For Isabel Toledo, one creative concept emerges from another, and different ones naturallyintersect. She believes that no one can invent something special every day, and that patience, persistence and passion are the keys to creation.

Folds are at the heart of Isabel's investigation into the traditional Japanese art of origami, in which a flat square of paper is folded to create a three-dimensional animal, bird or flower. Origami has obvious parallels to clothing construction, whether the garment is created from flat paper patterns or by directly draping the cloth. By changing the usual location of the fold of a coat facing, moving it from the vertical front opening to the horizontal edge of the collar, Isabel is able to line the front opening with a different fabric and gain graphic contrast. Visual effects are obtained from the fundamental structure of the garment, rather than from ornament or trimming. The end product has the inevitability and complexity of an organic form.

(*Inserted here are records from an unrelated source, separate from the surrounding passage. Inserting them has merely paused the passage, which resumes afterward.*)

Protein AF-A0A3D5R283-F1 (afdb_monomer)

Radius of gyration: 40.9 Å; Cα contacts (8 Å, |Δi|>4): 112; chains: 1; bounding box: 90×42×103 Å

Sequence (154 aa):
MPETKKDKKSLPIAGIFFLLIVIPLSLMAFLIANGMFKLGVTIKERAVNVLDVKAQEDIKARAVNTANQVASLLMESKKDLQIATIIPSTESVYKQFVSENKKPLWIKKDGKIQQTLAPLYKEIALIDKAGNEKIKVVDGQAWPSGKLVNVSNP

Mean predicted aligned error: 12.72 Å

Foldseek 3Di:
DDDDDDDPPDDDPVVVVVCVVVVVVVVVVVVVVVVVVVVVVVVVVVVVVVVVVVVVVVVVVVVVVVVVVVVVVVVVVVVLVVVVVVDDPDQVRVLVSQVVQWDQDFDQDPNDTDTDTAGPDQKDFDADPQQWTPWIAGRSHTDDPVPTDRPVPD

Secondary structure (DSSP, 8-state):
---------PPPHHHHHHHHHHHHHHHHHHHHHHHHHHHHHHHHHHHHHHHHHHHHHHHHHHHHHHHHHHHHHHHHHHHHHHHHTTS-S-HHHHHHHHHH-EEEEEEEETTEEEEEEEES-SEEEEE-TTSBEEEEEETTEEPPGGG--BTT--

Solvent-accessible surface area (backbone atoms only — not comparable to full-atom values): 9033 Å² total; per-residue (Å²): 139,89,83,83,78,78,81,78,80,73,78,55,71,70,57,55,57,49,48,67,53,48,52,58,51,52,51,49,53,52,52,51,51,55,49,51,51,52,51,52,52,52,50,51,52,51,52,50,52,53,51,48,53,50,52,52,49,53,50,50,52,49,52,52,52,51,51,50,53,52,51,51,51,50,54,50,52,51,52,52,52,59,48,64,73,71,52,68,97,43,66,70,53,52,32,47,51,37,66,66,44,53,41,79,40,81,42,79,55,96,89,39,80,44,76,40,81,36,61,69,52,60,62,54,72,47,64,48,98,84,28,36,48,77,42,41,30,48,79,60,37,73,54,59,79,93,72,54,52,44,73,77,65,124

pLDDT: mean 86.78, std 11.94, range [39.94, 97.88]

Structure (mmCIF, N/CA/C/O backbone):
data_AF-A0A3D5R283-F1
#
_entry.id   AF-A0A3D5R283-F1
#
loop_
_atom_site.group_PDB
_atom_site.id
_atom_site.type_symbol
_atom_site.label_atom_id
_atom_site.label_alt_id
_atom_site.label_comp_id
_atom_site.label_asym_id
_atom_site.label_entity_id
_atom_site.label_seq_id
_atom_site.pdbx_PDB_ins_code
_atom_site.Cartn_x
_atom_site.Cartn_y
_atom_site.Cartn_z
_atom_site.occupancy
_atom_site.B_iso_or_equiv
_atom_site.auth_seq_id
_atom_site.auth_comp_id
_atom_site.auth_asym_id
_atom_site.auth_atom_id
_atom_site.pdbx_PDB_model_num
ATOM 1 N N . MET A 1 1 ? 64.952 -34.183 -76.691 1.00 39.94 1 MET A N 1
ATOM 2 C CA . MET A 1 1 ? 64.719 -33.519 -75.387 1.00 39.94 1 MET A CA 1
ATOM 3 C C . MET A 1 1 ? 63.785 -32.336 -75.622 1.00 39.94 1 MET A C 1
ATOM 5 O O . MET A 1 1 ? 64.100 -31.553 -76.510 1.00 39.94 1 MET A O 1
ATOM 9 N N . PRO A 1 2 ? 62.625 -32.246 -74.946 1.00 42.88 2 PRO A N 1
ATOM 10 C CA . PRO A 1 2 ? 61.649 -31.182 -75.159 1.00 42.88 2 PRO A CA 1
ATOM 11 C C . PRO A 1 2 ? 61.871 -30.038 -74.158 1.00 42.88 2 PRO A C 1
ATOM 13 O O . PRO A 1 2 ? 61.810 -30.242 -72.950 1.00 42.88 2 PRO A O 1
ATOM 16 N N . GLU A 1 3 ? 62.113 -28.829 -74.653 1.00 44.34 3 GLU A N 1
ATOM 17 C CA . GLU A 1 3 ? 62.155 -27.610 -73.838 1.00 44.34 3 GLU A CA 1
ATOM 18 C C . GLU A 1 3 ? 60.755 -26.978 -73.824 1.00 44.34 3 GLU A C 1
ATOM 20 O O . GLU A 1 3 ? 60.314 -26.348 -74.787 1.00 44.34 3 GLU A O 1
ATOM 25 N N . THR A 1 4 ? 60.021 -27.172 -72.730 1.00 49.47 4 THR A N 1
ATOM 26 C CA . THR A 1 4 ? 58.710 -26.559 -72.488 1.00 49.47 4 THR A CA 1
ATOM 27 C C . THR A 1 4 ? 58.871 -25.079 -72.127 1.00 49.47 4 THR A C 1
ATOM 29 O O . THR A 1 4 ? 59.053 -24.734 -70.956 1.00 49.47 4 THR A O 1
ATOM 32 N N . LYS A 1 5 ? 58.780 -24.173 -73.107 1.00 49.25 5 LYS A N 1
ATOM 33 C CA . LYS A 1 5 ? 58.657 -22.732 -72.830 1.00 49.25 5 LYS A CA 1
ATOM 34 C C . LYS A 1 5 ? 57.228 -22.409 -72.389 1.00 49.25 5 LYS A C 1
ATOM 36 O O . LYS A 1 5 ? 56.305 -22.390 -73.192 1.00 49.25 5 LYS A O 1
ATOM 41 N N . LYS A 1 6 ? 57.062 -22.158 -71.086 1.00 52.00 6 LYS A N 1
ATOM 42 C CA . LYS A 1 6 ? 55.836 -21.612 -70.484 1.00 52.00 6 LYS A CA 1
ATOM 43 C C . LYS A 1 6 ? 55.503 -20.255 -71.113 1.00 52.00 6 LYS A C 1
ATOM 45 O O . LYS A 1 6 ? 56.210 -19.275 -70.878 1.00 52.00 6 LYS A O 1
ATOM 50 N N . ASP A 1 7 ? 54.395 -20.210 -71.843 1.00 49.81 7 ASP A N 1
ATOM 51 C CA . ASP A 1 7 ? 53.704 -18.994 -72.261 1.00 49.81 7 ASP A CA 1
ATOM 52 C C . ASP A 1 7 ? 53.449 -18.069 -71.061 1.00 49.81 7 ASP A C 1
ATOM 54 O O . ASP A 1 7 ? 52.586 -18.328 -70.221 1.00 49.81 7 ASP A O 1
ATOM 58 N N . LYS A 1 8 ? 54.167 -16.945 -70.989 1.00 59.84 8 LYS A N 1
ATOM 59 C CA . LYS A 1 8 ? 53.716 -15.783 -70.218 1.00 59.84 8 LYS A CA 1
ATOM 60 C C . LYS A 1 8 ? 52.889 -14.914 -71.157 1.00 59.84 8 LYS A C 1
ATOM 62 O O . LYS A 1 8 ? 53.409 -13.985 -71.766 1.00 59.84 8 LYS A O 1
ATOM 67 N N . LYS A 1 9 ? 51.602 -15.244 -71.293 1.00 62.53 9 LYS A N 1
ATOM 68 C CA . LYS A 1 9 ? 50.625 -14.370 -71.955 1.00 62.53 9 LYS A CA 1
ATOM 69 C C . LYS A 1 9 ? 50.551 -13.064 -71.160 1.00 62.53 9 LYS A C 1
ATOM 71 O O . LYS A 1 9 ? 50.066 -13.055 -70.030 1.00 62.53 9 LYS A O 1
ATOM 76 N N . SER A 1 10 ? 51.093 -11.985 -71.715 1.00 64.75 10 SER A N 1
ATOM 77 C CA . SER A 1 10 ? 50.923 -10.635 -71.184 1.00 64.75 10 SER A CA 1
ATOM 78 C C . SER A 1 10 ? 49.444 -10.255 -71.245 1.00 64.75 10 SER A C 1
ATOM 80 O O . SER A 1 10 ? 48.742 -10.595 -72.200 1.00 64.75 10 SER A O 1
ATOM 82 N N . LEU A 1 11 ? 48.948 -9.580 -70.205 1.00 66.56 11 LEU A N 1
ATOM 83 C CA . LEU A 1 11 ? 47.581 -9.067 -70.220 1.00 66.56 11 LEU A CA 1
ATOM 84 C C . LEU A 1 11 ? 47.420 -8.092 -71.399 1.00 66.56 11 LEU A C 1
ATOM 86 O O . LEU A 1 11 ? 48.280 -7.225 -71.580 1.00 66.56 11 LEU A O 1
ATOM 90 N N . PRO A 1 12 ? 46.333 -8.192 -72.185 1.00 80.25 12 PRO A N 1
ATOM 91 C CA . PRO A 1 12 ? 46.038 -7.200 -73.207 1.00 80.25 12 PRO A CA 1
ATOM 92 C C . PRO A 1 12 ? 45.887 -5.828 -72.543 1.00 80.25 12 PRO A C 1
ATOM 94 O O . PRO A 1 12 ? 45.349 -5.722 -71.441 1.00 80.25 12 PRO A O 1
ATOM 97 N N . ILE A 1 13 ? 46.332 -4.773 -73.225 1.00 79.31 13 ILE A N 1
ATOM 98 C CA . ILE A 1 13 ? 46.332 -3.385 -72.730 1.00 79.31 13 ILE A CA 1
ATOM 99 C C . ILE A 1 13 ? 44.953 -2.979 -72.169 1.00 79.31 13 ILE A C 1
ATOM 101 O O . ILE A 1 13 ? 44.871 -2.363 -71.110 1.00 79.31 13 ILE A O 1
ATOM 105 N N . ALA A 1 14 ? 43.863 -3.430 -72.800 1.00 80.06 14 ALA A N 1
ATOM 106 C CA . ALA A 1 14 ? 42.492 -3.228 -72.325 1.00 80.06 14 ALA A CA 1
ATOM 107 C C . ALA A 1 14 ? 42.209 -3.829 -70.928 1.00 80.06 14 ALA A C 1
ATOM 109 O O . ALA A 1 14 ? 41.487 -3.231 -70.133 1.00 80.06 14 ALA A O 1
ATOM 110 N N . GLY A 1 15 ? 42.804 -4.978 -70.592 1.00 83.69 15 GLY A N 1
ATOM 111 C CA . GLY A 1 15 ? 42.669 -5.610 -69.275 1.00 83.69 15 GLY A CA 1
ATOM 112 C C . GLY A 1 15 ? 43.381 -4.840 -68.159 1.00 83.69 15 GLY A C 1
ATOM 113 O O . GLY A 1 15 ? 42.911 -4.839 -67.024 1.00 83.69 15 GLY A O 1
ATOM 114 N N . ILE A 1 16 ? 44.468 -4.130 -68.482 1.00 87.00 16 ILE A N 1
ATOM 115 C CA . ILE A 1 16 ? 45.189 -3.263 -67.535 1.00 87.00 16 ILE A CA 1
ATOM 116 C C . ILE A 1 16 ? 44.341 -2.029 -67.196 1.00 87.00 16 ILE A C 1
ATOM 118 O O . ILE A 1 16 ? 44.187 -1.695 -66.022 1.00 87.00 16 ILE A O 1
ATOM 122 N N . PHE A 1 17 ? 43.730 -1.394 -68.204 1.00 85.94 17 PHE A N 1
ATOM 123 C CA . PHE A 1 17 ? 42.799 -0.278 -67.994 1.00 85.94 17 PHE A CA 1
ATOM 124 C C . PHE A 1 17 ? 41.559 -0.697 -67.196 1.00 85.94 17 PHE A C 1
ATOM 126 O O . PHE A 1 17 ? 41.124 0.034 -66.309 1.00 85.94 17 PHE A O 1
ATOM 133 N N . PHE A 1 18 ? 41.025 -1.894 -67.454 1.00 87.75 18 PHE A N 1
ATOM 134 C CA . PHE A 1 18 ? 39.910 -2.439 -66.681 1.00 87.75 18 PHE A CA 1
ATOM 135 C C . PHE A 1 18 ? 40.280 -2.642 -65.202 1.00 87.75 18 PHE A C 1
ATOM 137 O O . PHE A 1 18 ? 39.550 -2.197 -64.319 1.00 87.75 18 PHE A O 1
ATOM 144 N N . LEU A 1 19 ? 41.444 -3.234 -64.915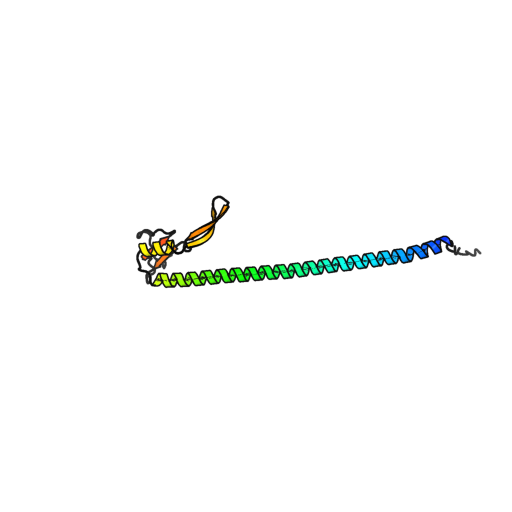 1.00 88.31 19 LEU A N 1
ATOM 145 C CA . LEU A 1 19 ? 41.945 -3.416 -63.545 1.00 88.31 19 LEU A CA 1
ATOM 146 C C . LEU A 1 19 ? 42.141 -2.085 -62.804 1.00 88.31 19 LEU A C 1
ATOM 148 O O . LEU A 1 19 ? 41.765 -1.982 -61.636 1.00 88.31 19 LEU A O 1
ATOM 152 N N . LEU A 1 20 ? 42.670 -1.063 -63.486 1.00 88.94 20 LEU A N 1
ATOM 153 C CA . LEU A 1 20 ? 42.870 0.278 -62.922 1.00 88.94 20 LEU A CA 1
ATOM 154 C C . LEU A 1 20 ? 41.566 0.966 -62.506 1.00 88.94 20 LEU A C 1
ATOM 156 O O . LEU A 1 20 ? 41.585 1.765 -61.578 1.00 88.94 20 LEU A O 1
ATOM 160 N N . ILE A 1 21 ? 40.446 0.663 -63.163 1.00 89.38 21 ILE A N 1
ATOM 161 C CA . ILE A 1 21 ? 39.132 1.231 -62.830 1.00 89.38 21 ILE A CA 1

Varying the folds of the same basic shape, Isabel created a series of jellyfish blouses. The exploration and development of a shape to its fullest potential is a characteristic of Toledo's work. She believes in the incubation of ideas to full term, refusing to launch designs that suggest questions but do not deliver viable answers. Her care and thought for every piece is seen in the zigzag dress, in which a single piece of fluid georgette is folded and suspended in a continuous wave-like pattern. As folds progressively cover one another, transparency evolves to opacity. Diagonal outlines suggest motion and the dress actually allows it. Charmed by such pieces, and by Toledo's unique take on Cuban culture, the choreographer Twyla Tharp asked her to design garments for the contemporary Cuban dance piece Yemawa Yenaya.